Moses! Moooooossseeeessss!!


----------



## Addison

Not that switch!


----------



## Sparkie

Of all the..!


----------



## Scribble

Poppycock!


----------



## Addison

Quiet down!


----------



## Sparkie




----------



## Addison

Save the king!


----------



## CupofJoe

Turn and face me you cur!


----------



## Addison

{toilet flushes} "Uh oh!"


----------



## Ireth

Viva la vida!


----------



## Addison

"Watch out!"


----------



## The Construct

XYLOPHONE!

...Don't loot at me like that, X is hard.


----------



## Addison

You know that's right!


----------



## Scribble

Zip that lip!
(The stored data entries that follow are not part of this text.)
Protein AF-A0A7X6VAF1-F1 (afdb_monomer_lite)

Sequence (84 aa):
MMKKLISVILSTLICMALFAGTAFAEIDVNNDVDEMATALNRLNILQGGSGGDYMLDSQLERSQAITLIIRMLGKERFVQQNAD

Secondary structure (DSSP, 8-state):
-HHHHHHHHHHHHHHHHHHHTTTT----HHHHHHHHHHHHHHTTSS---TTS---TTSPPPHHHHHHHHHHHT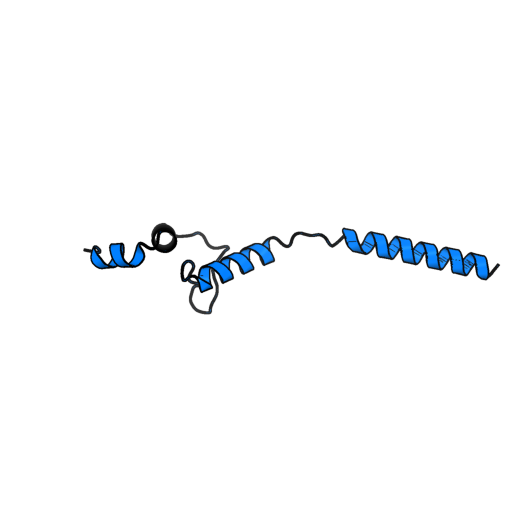T-HHHHHHT--

Foldseek 3Di:
DVVVVVVVVVVVVVVVVVVVVPVPPDPPVVVVVVVVLVVCVVLVLQDCDPPRHSPPVDDADPVRVVSSVCSVVVNNVVCVVVVD

Structure (mmCIF, N/CA/C/O backbone):
data_AF-A0A7X6VAF1-F1
#
_entry.id   AF-A0A7X6VAF1-F1
#
loop_
_atom_site.group_PDB
_atom_site.id
_atom_site.type_symbol
_atom_site.label_atom_id
_atom_site.label_alt_id
_atom_site.label_comp_id
_atom_site.label_asym_id
_atom_site.label_entity_id
_atom_site.label_seq_id
_atom_site.pdbx_PDB_ins_code
_atom_site.Cartn_x
_atom_site.Cartn_y
_atom_site.Cartn_z
_atom_site.occupancy
_atom_site.B_iso_or_equiv
_atom_site.auth_seq_id
_atom_site.auth_comp_id
_atom_site.auth_asym_id
_atom_site.auth_atom_id
_atom_site.pdbx_PDB_model_num
ATOM 1 N N . MET A 1 1 ? 15.317 11.280 -58.610 1.00 59.97 1 MET A N 1
ATOM 2 C CA . MET A 1 1 ? 14.986 10.040 -57.866 1.00 59.97 1 MET A CA 1
ATOM 3 C C . MET A 1 1 ? 15.190 10.176 -56.355 1.00 59.97 1 MET A C 1
ATOM 5 O O . MET A 1 1 ? 14.278 9.829 -55.620 1.00 59.97 1 MET A O 1
ATOM 9 N N . MET A 1 2 ? 16.296 10.771 -55.882 1.00 68.56 2 MET A N 1
ATOM 10 C CA . MET A 1 2 ? 16.595 10.927 -54.442 1.00 68.56 2 MET A CA 1
ATOM 11 C C . MET A 1 2 ? 15.513 11.652 -53.616 1.00 68.56 2 MET A C 1
ATOM 13 O O . MET A 1 2 ? 15.184 11.205 -52.527 1.00 68.56 2 MET A O 1
ATOM 17 N N . LYS A 1 3 ? 14.870 12.700 -54.153 1.00 75.12 3 LYS A N 1
ATOM 18 C CA . LYS A 1 3 ? 13.777 13.417 -53.459 1.00 75.12 3 LYS A CA 1
ATOM 19 C C . LYS A 1 3 ? 12.547 12.534 -53.179 1.00 75.12 3 LYS A C 1
ATOM 21 O O . LYS A 1 3 ? 11.896 12.698 -52.156 1.00 75.12 3 LYS A O 1
ATOM 26 N N . LYS A 1 4 ? 12.255 11.575 -54.071 1.00 81.31 4 LYS A N 1
ATOM 27 C CA . LYS A 1 4 ? 11.153 10.613 -53.896 1.00 81.31 4 LYS A CA 1
ATOM 28 C C . LYS A 1 4 ? 11.506 9.557 -52.843 1.00 81.31 4 LYS A C 1
ATOM 30 O O . LYS A 1 4 ? 10.659 9.226 -52.029 1.00 81.31 4 LYS A O 1
ATOM 35 N N . LEU A 1 5 ? 12.762 9.101 -52.814 1.00 85.06 5 LEU A N 1
ATOM 36 C CA . LEU A 1 5 ? 13.265 8.178 -51.788 1.00 85.06 5 LEU A CA 1
ATOM 37 C C . LEU A 1 5 ? 13.233 8.803 -50.388 1.00 85.06 5 LEU A C 1
ATOM 39 O O . LEU A 1 5 ? 12.730 8.180 -49.462 1.00 85.06 5 LEU A O 1
ATOM 43 N N . ILE A 1 6 ? 13.679 10.055 -50.251 1.00 89.00 6 ILE A N 1
ATOM 44 C CA . ILE A 1 6 ? 13.631 10.791 -48.976 1.00 89.00 6 ILE A CA 1
ATOM 45 C C . ILE A 1 6 ? 12.186 10.937 -48.481 1.00 89.00 6 ILE A C 1
ATOM 47 O O . ILE A 1 6 ? 11.915 10.713 -47.306 1.00 89.00 6 ILE A O 1
ATOM 51 N N . SER A 1 7 ? 11.245 11.249 -49.379 1.00 87.31 7 SER A N 1
ATOM 52 C CA . SER A 1 7 ? 9.826 11.366 -49.023 1.00 87.31 7 SER A CA 1
ATOM 53 C C . SER A 1 7 ? 9.214 10.041 -48.562 1.00 87.31 7 SER A C 1
ATOM 55 O O . SER A 1 7 ? 8.391 10.046 -47.651 1.00 87.31 7 SER A O 1
ATOM 57 N N . VAL A 1 8 ? 9.601 8.916 -49.172 1.00 91.69 8 VAL A N 1
ATOM 58 C CA . VAL A 1 8 ? 9.113 7.586 -48.771 1.00 91.69 8 VAL A CA 1
ATOM 59 C C . VAL A 1 8 ? 9.666 7.210 -47.399 1.00 91.69 8 VAL A C 1
ATOM 61 O O . VAL A 1 8 ? 8.895 6.830 -46.528 1.00 91.69 8 VAL A O 1
ATOM 64 N N . ILE A 1 9 ? 10.968 7.410 -47.169 1.00 92.62 9 ILE A N 1
ATOM 65 C CA . ILE A 1 9 ? 11.613 7.127 -45.878 1.00 92.62 9 ILE A CA 1
ATOM 66 C C . ILE A 1 9 ? 10.979 7.960 -44.757 1.00 92.62 9 ILE A C 1
ATOM 68 O O . ILE A 1 9 ? 10.666 7.428 -43.693 1.00 92.62 9 ILE A O 1
ATOM 72 N N . LEU A 1 10 ? 10.736 9.250 -45.009 1.00 90.56 10 LEU A N 1
ATOM 73 C CA . LEU A 1 10 ? 10.105 10.136 -44.036 1.00 90.56 10 LEU A CA 1
ATOM 74 C C . LEU A 1 10 ? 8.668 9.701 -43.719 1.00 90.56 10 LEU A C 1
ATOM 76 O O . LEU A 1 10 ? 8.283 9.663 -42.554 1.00 90.56 10 LEU A O 1
ATOM 80 N N . SER A 1 11 ? 7.892 9.315 -44.737 1.00 90.06 11 SER A N 1
ATOM 81 C CA . SER A 1 11 ? 6.530 8.809 -44.543 1.00 90.06 11 SER A CA 1
ATOM 82 C C . SER A 1 11 ? 6.515 7.521 -43.721 1.00 90.06 11 SER A C 1
ATOM 84 O O . SER A 1 11 ? 5.684 7.382 -42.828 1.00 90.06 11 SER A O 1
ATOM 86 N N . THR A 1 12 ? 7.434 6.590 -43.985 1.00 88.00 12 THR A N 1
ATOM 87 C CA . THR A 1 12 ? 7.527 5.331 -43.237 1.00 88.00 12 THR A CA 1
ATOM 88 C C . THR A 1 12 ? 7.923 5.570 -41.780 1.00 88.00 12 THR A C 1
ATOM 90 O O . THR A 1 12 ? 7.325 4.970 -40.891 1.00 88.00 12 THR A O 1
ATOM 93 N N . LEU A 1 13 ? 8.861 6.486 -41.518 1.00 90.00 13 LEU A N 1
ATOM 94 C CA . LEU A 1 13 ? 9.252 6.875 -40.158 1.00 90.00 13 LEU A CA 1
ATOM 95 C C . LEU A 1 13 ? 8.088 7.487 -39.374 1.00 90.00 13 LEU A C 1
ATOM 97 O O . LEU A 1 13 ? 7.878 7.130 -38.218 1.00 90.00 13 LEU A O 1
ATOM 101 N N . ILE A 1 14 ? 7.307 8.365 -40.007 1.00 87.12 14 ILE A N 1
ATOM 102 C CA . ILE A 1 14 ? 6.135 8.983 -39.375 1.00 87.12 14 ILE A CA 1
ATOM 103 C C . ILE A 1 14 ? 5.073 7.922 -39.065 1.00 87.12 14 ILE A C 1
ATOM 105 O O . ILE A 1 14 ? 4.562 7.882 -37.949 1.00 87.12 14 ILE A O 1
ATOM 109 N N . CYS A 1 15 ? 4.773 7.021 -40.006 1.00 82.00 15 CYS A N 1
ATOM 110 C CA . CYS A 1 15 ? 3.835 5.925 -39.759 1.00 82.00 15 CYS A CA 1
ATOM 111 C C . CYS A 1 15 ? 4.306 5.012 -38.617 1.00 82.00 15 CYS A C 1
ATOM 113 O O . CYS A 1 15 ? 3.504 4.634 -37.769 1.00 82.00 15 CYS A O 1
ATOM 115 N N . MET A 1 16 ? 5.600 4.694 -38.554 1.00 80.56 16 MET A N 1
ATOM 116 C CA . MET A 1 16 ? 6.159 3.844 -37.501 1.00 80.56 16 MET A CA 1
ATOM 117 C C . MET A 1 16 ? 6.138 4.529 -36.125 1.00 80.56 16 MET A C 1
ATOM 119 O O . MET A 1 16 ? 5.830 3.883 -35.127 1.00 80.56 16 MET A O 1
ATOM 123 N N . ALA A 1 17 ? 6.377 5.843 -36.070 1.00 78.31 17 ALA A N 1
ATOM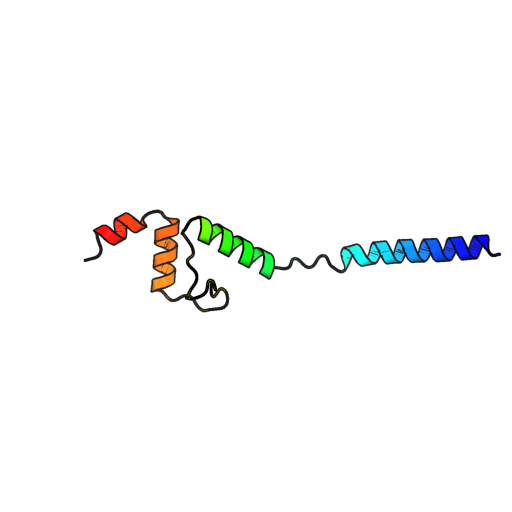 124 C CA . ALA A 1 17 ? 6.264 6.632 -34.843 1.00 78.31 17 ALA A CA 1
ATOM 125 C C . ALA A 1 17 ? 4.819 6.697 -34.313 1.00 78.31 17 ALA A C 1
ATOM 127 O O . ALA A 1 17 ? 4.604 6.618 -33.106 1.00 78.31 17 ALA A O 1
ATOM 128 N N . LEU A 1 18 ? 3.825 6.788 -35.204 1.00 74.94 18 LEU A N 1
ATOM 129 C CA . LEU A 1 18 ? 2.408 6.798 -34.820 1.00 74.94 18 LEU A CA 1
ATOM 130 C C . LEU A 1 18 ? 1.933 5.442 -34.273 1.00 74.94 18 LEU A C 1
ATOM 132 O O . LEU A 1 18 ? 1.106 5.414 -33.366 1.00 74.94 18 LEU A O 1
ATOM 136 N N . PHE A 1 19 ? 2.474 4.327 -34.774 1.00 65.25 19 PHE A N 1
ATOM 137 C CA . PHE A 1 19 ? 2.157 2.986 -34.266 1.00 65.25 19 PHE A CA 1
ATOM 138 C C . PHE A 1 19 ? 2.826 2.666 -32.921 1.00 65.25 19 PHE A C 1
ATOM 140 O O . PHE A 1 19 ? 2.270 1.907 -32.131 1.00 65.25 19 PHE A O 1
ATOM 147 N N . ALA A 1 20 ? 3.989 3.254 -32.625 1.00 62.72 20 ALA A N 1
ATOM 148 C CA . ALA A 1 20 ? 4.666 3.046 -31.344 1.00 62.72 20 ALA A CA 1
ATOM 149 C C . ALA A 1 20 ? 3.891 3.650 -30.157 1.00 62.72 20 ALA A C 1
ATOM 151 O O . ALA A 1 20 ? 3.943 3.107 -29.061 1.00 62.72 20 ALA A O 1
ATOM 152 N N . GLY A 1 21 ? 3.143 4.741 -30.362 1.00 61.09 21 GLY A N 1
ATOM 153 C CA . GLY A 1 21 ? 2.425 5.430 -29.281 1.00 61.09 21 GLY A CA 1
ATOM 154 C C . GLY A 1 21 ? 1.216 4.675 -28.714 1.00 61.09 21 GLY A C 1
ATOM 155 O O . GLY A 1 21 ? 0.863 4.887 -27.560 1.00 61.09 21 GLY A O 1
ATOM 156 N N . THR A 1 22 ? 0.583 3.790 -29.490 1.00 58.56 22 THR A N 1
ATOM 157 C CA . THR A 1 22 ? -0.615 3.046 -29.052 1.00 58.56 22 THR A CA 1
ATOM 158 C C . THR A 1 22 ? -0.309 1.627 -28.578 1.00 58.56 22 THR A C 1
ATOM 160 O O . THR A 1 22 ? -1.130 1.033 -27.887 1.00 58.56 22 THR A O 1
ATOM 163 N N . ALA A 1 23 ? 0.869 1.089 -28.906 1.00 57.94 23 ALA A N 1
ATOM 164 C CA . ALA A 1 23 ? 1.283 -0.257 -28.510 1.00 57.94 23 ALA A CA 1
ATOM 165 C C . ALA A 1 23 ? 1.699 -0.371 -27.029 1.00 57.94 23 ALA A C 1
ATOM 167 O O . ALA A 1 23 ? 1.768 -1.480 -26.513 1.00 57.94 23 ALA A O 1
ATOM 168 N N . PHE A 1 24 ? 1.949 0.757 -26.351 1.00 58.50 24 PHE A N 1
ATOM 169 C CA . 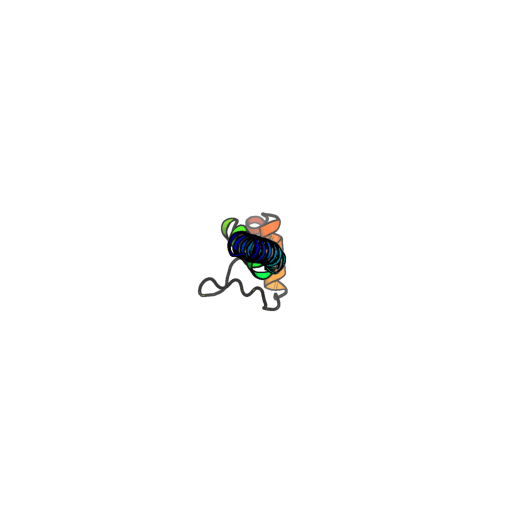PHE A 1 24 ? 2.360 0.818 -24.939 1.00 58.50 24 PHE A CA 1
ATOM 170 C C . PHE A 1 24 ? 1.327 1.494 -24.028 1.00 58.50 24 PHE A C 1
ATOM 172 O O . PHE A 1 24 ? 1.650 1.869 -22.905 1.00 58.50 24 PHE A O 1
ATOM 179 N N . ALA A 1 25 ? 0.083 1.658 -24.484 1.00 55.19 25 ALA A N 1
ATOM 180 C CA . ALA A 1 25 ? -1.021 2.051 -23.610 1.00 55.19 25 ALA A CA 1
ATOM 181 C C . ALA A 1 25 ? -1.522 0.834 -22.809 1.00 55.19 25 ALA A C 1
ATOM 183 O O . ALA A 1 25 ? -2.701 0.490 -22.845 1.00 55.19 25 ALA A O 1
ATOM 184 N N . GLU A 1 26 ? -0.610 0.138 -22.134 1.00 54.72 26 GLU A N 1
ATOM 185 C CA . GLU A 1 26 ? -0.979 -0.818 -21.102 1.00 54.72 26 GLU A CA 1
ATOM 186 C C . GLU A 1 26 ? -1.279 0.003 -19.848 1.00 54.72 26 GLU A C 1
ATOM 188 O O . GLU A 1 26 ? -0.432 0.750 -19.358 1.00 54.72 26 GLU A O 1
ATOM 193 N N . ILE A 1 27 ? -2.525 -0.064 -19.378 1.00 53.97 27 ILE A N 1
ATOM 194 C CA . ILE A 1 27 ? -2.861 0.389 -18.032 1.00 53.97 27 ILE A CA 1
ATOM 195 C C . ILE A 1 27 ? -2.085 -0.552 -17.122 1.00 53.97 27 ILE A C 1
ATOM 197 O O . ILE A 1 27 ? -2.473 -1.707 -16.962 1.00 53.97 27 ILE A O 1
ATOM 201 N N . ASP A 1 28 ? -0.956 -0.085 -16.601 1.00 61.28 28 ASP A N 1
ATOM 202 C CA . ASP A 1 28 ? -0.200 -0.817 -15.598 1.00 61.28 28 ASP A CA 1
ATOM 203 C C . ASP A 1 28 ? -1.024 -0.819 -14.309 1.00 61.28 28 ASP A C 1
ATOM 205 O O . ASP A 1 28 ? -0.929 0.081 -13.474 1.00 61.28 28 ASP A O 1
ATOM 209 N N . VAL A 1 29 ? -1.913 -1.809 -14.205 1.00 58.28 29 VAL A N 1
ATOM 210 C CA . VAL A 1 29 ? -2.835 -1.990 -13.080 1.00 58.28 29 VAL A CA 1
ATOM 211 C C . VAL A 1 29 ? -2.061 -2.075 -11.762 1.00 58.28 29 VAL A C 1
ATOM 213 O O . VAL A 1 29 ? -2.582 -1.667 -10.730 1.00 58.28 29 VAL A O 1
ATOM 216 N N . ASN A 1 30 ? -0.809 -2.541 -11.784 1.00 59.28 30 ASN A N 1
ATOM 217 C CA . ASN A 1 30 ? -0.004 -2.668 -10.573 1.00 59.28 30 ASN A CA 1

I've heard enough of you!


----------



## Addison

All hail the book store!


----------



## Scribble

Buffalo chips!


----------



## Addison

Chocolate!


----------



## Ireth

Dag-nabbit!


----------



## Addison

Enough of the drama!


----------



## Ireth

Fine, have it your way!


----------



## Addison

Great job!


----------



## Ireth

Hellooooo, Nurse!


----------



## Scribble

Inconceivable! (been waiting for that!)


----------



## Addison

Just do it!


----------



## CupofJoe

> Kiss and make up [but too much make-up has ruined many a kiss]


attributed to Mae West


----------